Requests vs. limits: scheduling vs. enforcement

Requests and limits control two different things at two different times. Confusing one for the other is the root cause of most resource-related incidents.

Requests are a scheduling input. The kube-scheduler reads them to decide which node has enough room for a pod. A pod requesting 500m CPU and 256Mi memory will only land on a node that has at least that much unallocated. Once placed, the container can consume more than its request if the node has slack.

Limits are a runtime enforcement boundary. The kubelet and the Linux kernel enforce them after the pod is running. If a container tries to exceed its CPU limit, the kernel throttles it. If it exceeds its memory limit, the kernel kills it.

Aspect	Requests	Limits
Used by	kube-scheduler (placement)	kubelet + kernel (runtime)
Timing	Before the pod starts	While the pod runs
Can be exceeded?	Yes, if node has slack	CPU: no (throttled). Memory: no (killed)
If omitted	No scheduling guarantee	No hard cap on usage
Affects QoS class	Yes	Yes

One rule catches people off guard: if you set a limit but omit the request, Kubernetes copies the limit as the request. That makes the pod Guaranteed QoS, which is often unintentional and over-constrains scheduling.

CPU requests and limits

CPU is a compressible resource. When a container hits its CPU limit, the kernel slows it down. The process survives; it just gets fewer cycles.

How CPU requests work

Under contention, the Linux Completely Fair Scheduler (CFS) distributes CPU time proportionally to requests. If Pod A requests 200m and Pod B requests 600m on the same node, A gets 25% and B gets 75% of available CPU when both compete for it.
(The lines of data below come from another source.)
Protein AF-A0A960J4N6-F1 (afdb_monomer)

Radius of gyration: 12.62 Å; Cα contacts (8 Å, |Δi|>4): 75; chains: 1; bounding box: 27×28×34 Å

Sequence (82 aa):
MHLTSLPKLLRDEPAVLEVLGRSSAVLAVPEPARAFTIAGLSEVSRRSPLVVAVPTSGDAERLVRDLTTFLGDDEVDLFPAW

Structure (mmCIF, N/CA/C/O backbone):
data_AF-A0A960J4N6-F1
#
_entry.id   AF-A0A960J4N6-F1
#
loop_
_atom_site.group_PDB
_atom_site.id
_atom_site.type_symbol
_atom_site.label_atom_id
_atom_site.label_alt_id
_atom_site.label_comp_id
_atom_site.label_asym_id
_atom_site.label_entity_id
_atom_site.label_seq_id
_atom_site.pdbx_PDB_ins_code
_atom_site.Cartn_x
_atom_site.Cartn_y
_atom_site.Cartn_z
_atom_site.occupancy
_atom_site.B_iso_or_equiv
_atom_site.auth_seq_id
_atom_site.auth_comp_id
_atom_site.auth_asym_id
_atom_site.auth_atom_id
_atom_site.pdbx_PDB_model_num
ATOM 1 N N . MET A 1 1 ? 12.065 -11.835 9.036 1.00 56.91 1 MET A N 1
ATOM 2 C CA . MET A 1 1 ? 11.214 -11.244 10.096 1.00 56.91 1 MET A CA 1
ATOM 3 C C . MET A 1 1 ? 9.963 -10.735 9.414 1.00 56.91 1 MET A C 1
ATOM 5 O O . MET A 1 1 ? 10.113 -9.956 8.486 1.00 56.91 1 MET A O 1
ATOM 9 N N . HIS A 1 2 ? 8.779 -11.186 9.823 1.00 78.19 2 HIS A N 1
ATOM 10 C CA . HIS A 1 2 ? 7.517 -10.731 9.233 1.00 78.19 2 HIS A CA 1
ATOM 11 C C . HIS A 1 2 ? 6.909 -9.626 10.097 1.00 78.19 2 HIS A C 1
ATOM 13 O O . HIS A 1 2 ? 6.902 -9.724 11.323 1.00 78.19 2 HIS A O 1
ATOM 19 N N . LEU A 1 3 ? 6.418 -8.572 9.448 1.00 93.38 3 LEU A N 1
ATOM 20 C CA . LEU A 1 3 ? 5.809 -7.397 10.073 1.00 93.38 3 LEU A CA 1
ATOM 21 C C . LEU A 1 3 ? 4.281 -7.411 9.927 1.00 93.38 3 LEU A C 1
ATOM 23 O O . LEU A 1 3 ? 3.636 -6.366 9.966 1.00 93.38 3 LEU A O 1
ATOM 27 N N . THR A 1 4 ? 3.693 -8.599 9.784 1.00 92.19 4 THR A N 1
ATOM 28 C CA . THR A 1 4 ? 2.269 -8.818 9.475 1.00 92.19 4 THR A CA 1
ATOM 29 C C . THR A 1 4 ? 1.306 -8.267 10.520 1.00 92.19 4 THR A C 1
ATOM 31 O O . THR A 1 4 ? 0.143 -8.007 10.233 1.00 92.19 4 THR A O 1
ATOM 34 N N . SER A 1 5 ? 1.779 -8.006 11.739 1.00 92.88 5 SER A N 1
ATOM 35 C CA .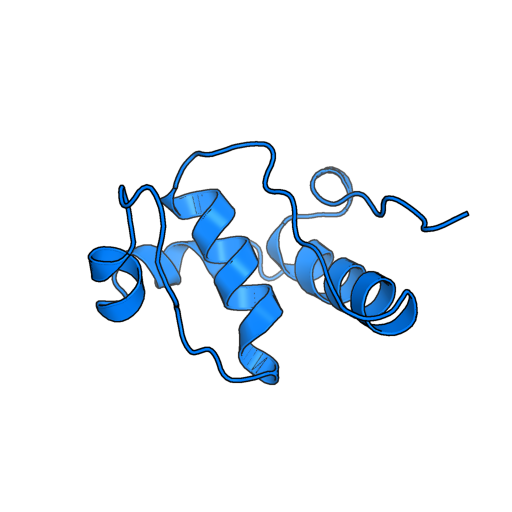 SER A 1 5 ? 0.973 -7.362 12.772 1.00 92.88 5 SER A CA 1
ATOM 36 C C . SER A 1 5 ? 0.902 -5.839 12.659 1.00 92.88 5 SER A C 1
ATOM 38 O O . SER A 1 5 ? 0.112 -5.246 13.389 1.00 92.88 5 SER A O 1
ATOM 40 N N . LEU A 1 6 ? 1.742 -5.191 11.846 1.00 94.12 6 LEU A N 1
ATOM 41 C CA . LEU A 1 6 ? 1.821 -3.730 11.764 1.00 94.12 6 LEU A CA 1
ATOM 42 C C . LEU A 1 6 ? 0.715 -3.082 10.915 1.00 94.12 6 LEU A C 1
ATOM 44 O O . LEU A 1 6 ? 0.200 -2.063 11.372 1.00 94.12 6 LEU A O 1
ATOM 48 N N . PRO A 1 7 ? 0.305 -3.612 9.742 1.00 93.81 7 PRO A N 1
ATOM 49 C CA . PRO A 1 7 ? -0.676 -2.954 8.867 1.00 93.81 7 PRO A CA 1
ATOM 50 C C . PRO A 1 7 ? -1.969 -2.515 9.565 1.00 93.81 7 PRO A C 1
ATOM 52 O O . PRO A 1 7 ? -2.508 -1.449 9.276 1.00 93.81 7 PRO A O 1
ATOM 55 N N . LYS A 1 8 ? -2.426 -3.281 10.564 1.00 92.50 8 LYS A N 1
ATOM 56 C CA . LYS A 1 8 ? -3.620 -2.966 11.364 1.00 92.50 8 LYS A CA 1
ATOM 57 C C . LYS A 1 8 ? -3.536 -1.643 12.138 1.00 92.50 8 LYS A C 1
ATOM 59 O O . LYS A 1 8 ? -4.578 -1.109 12.504 1.00 92.50 8 LYS A O 1
ATOM 64 N N . LEU A 1 9 ? -2.331 -1.122 12.389 1.00 93.12 9 LEU A N 1
ATOM 65 C CA . LEU A 1 9 ? -2.122 0.171 13.052 1.00 93.12 9 LEU A CA 1
ATOM 66 C C . LEU A 1 9 ? -2.595 1.345 12.185 1.00 93.12 9 LEU A C 1
ATOM 68 O O . LEU A 1 9 ? -2.915 2.400 12.716 1.00 93.12 9 LEU A O 1
ATOM 72 N N . LEU A 1 10 ? -2.696 1.154 10.865 1.00 92.62 10 LEU A N 1
ATOM 73 C CA . LEU A 1 10 ? -3.174 2.178 9.937 1.00 92.62 10 LEU A CA 1
ATOM 74 C C . LEU A 1 10 ? -4.683 2.463 10.078 1.00 92.62 10 LEU A C 1
ATOM 76 O O . LEU A 1 10 ? -5.178 3.450 9.543 1.00 92.62 10 LEU A O 1
ATOM 80 N N . ARG A 1 11 ? -5.429 1.603 10.788 1.00 90.06 11 ARG A N 1
ATOM 81 C CA . ARG A 1 11 ? -6.881 1.742 10.989 1.00 90.06 11 ARG A CA 1
ATOM 82 C C . ARG A 1 11 ? -7.263 3.060 11.656 1.00 90.06 11 ARG A C 1
ATOM 84 O O . ARG A 1 11 ? -8.307 3.612 11.326 1.00 90.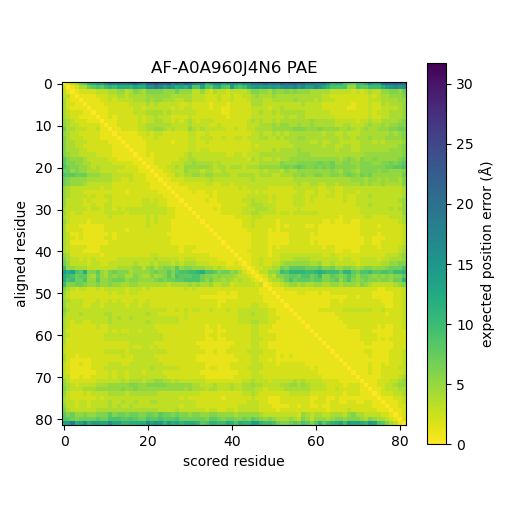06 11 ARG A O 1
ATOM 91 N N . ASP A 1 12 ? -6.427 3.530 12.572 1.00 91.31 12 ASP A N 1
ATOM 92 C CA . ASP A 1 12 ? -6.711 4.710 13.387 1.00 91.31 12 ASP A CA 1
ATOM 93 C C . ASP A 1 12 ? -6.071 5.987 12.807 1.00 91.31 12 ASP A C 1
ATOM 95 O O . ASP A 1 12 ? -6.148 7.045 13.426 1.00 91.31 12 ASP A O 1
ATOM 99 N N . GLU A 1 13 ? -5.455 5.913 11.617 1.00 94.50 13 GLU A N 1
ATOM 100 C CA . GLU A 1 13 ? -4.804 7.055 10.970 1.00 94.50 13 GLU A CA 1
ATOM 101 C C . GLU A 1 13 ? -5.844 8.016 10.355 1.00 94.50 13 GLU A C 1
ATOM 103 O O . GLU A 1 13 ? -6.550 7.627 9.415 1.00 94.50 13 GLU A O 1
ATOM 108 N N . PRO A 1 14 ? -5.938 9.282 10.816 1.00 93.19 14 PRO A N 1
ATOM 109 C CA . PRO A 1 14 ? -6.967 10.218 10.357 1.00 93.19 14 PRO A CA 1
ATOM 110 C C . PRO A 1 14 ? -6.968 10.437 8.843 1.00 93.19 14 PRO A C 1
ATOM 112 O O . PRO A 1 14 ? -8.028 10.394 8.221 1.00 93.19 14 PRO A O 1
ATOM 115 N N . ALA A 1 15 ? -5.787 10.581 8.231 1.00 93.38 15 ALA A N 1
ATOM 116 C CA . ALA A 1 15 ? -5.672 10.772 6.785 1.00 93.38 15 ALA A CA 1
ATOM 117 C C . ALA A 1 15 ? -6.233 9.578 5.989 1.00 93.38 15 ALA A C 1
ATOM 119 O O . ALA A 1 15 ? -6.780 9.750 4.901 1.00 93.38 15 ALA A O 1
ATOM 120 N N . VAL A 1 16 ? -6.142 8.363 6.538 1.00 92.38 16 VAL A N 1
ATOM 121 C CA . VAL A 1 16 ? -6.719 7.159 5.926 1.00 92.38 16 VAL A CA 1
ATOM 122 C C . VAL A 1 16 ? -8.232 7.137 6.111 1.00 92.38 16 VAL A C 1
ATOM 124 O O . VAL A 1 16 ? -8.964 6.876 5.157 1.00 92.38 16 VAL A O 1
ATOM 127 N N . LEU A 1 17 ? -8.723 7.471 7.305 1.00 91.12 17 LEU A N 1
ATOM 128 C CA . LEU A 1 17 ? -10.159 7.541 7.587 1.00 91.12 17 LEU A CA 1
ATOM 129 C C . LEU A 1 17 ? -10.889 8.549 6.685 1.00 91.12 17 LEU A C 1
ATOM 131 O O . LEU A 1 17 ? -12.010 8.279 6.257 1.00 91.12 17 LEU A O 1
ATOM 135 N N . GLU A 1 18 ? -10.251 9.667 6.334 1.00 91.31 18 GLU A N 1
ATOM 136 C CA . GLU A 1 18 ? -10.823 10.683 5.438 1.00 91.31 18 GLU A CA 1
ATOM 137 C C . GLU A 1 18 ? -11.034 10.188 3.996 1.00 91.31 18 GLU A C 1
ATOM 139 O O . GLU A 1 18 ? -11.990 10.602 3.319 1.00 91.31 18 GLU A O 1
ATOM 144 N N . VAL A 1 19 ? -10.162 9.288 3.526 1.00 91.69 19 VAL A N 1
ATOM 145 C CA . VAL A 1 19 ? -10.189 8.761 2.152 1.00 91.69 19 VAL A CA 1
ATOM 146 C C . VAL A 1 19 ? -10.968 7.450 2.016 1.00 91.69 19 VAL A C 1
ATOM 148 O O . VAL A 1 19 ? -11.410 7.111 0.915 1.00 91.69 19 VAL A O 1
ATOM 151 N N . LEU A 1 20 ? -11.186 6.710 3.108 1.00 88.56 20 LEU A N 1
ATOM 152 C CA . LEU A 1 20 ? -11.943 5.457 3.080 1.00 88.56 20 LEU A CA 1
ATOM 153 C C . LEU A 1 20 ? -13.386 5.669 2.594 1.00 88.56 20 LEU A C 1
ATOM 155 O O . LEU A 1 20 ? -14.088 6.598 2.983 1.00 88.56 20 LEU A O 1
ATOM 159 N N . GLY A 1 21 ? -13.845 4.775 1.714 1.00 87.00 21 GLY A N 1
ATOM 160 C CA . GLY A 1 21 ? -15.200 4.818 1.150 1.00 87.00 21 GLY A CA 1
ATOM 161 C C . GLY A 1 21 ? -15.402 5.843 0.027 1.00 87.00 21 GLY A C 1
ATOM 162 O O . GLY A 1 21 ? -16.452 5.828 -0.614 1.00 87.00 21 GLY A O 1
ATOM 163 N N . ARG A 1 22 ? -14.406 6.690 -0.267 1.00 90.44 22 ARG A N 1
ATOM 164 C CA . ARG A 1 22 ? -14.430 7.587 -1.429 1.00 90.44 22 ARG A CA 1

Units: 1 CPU = 1000 millicores. 250m means 25% of one core's scheduling time per period.

How CPU limits work

Limits are enforced via CFS quota. On cgroup v1, this is cpu.cfs_quota_us and cpu.cfs_period_us. On cgroup v2, cpu.max. The default period is 100ms. A limit of 500m means the container may run for 50ms out of every 100ms window. If it exhausts that budget, the kernel throttles it until the next period starts, even if the node has 100% idle CPU.

That last point matters. CPU throttling is not a signal that the node is overloaded. It is a signal that the container's own limit is too low for its burst pattern.

The "should I set CPU limits?" debate

The Kubernetes community is split. The official Kubernetes blog argues limits are valuable for capacity planning predictability, especially in multi-tenant clusters. Others, including Sysdig and learnk8s, argue that CPU limits mostly hurt latency-sensitive services because CFS proportional sharing already protects against starvation through requests alone.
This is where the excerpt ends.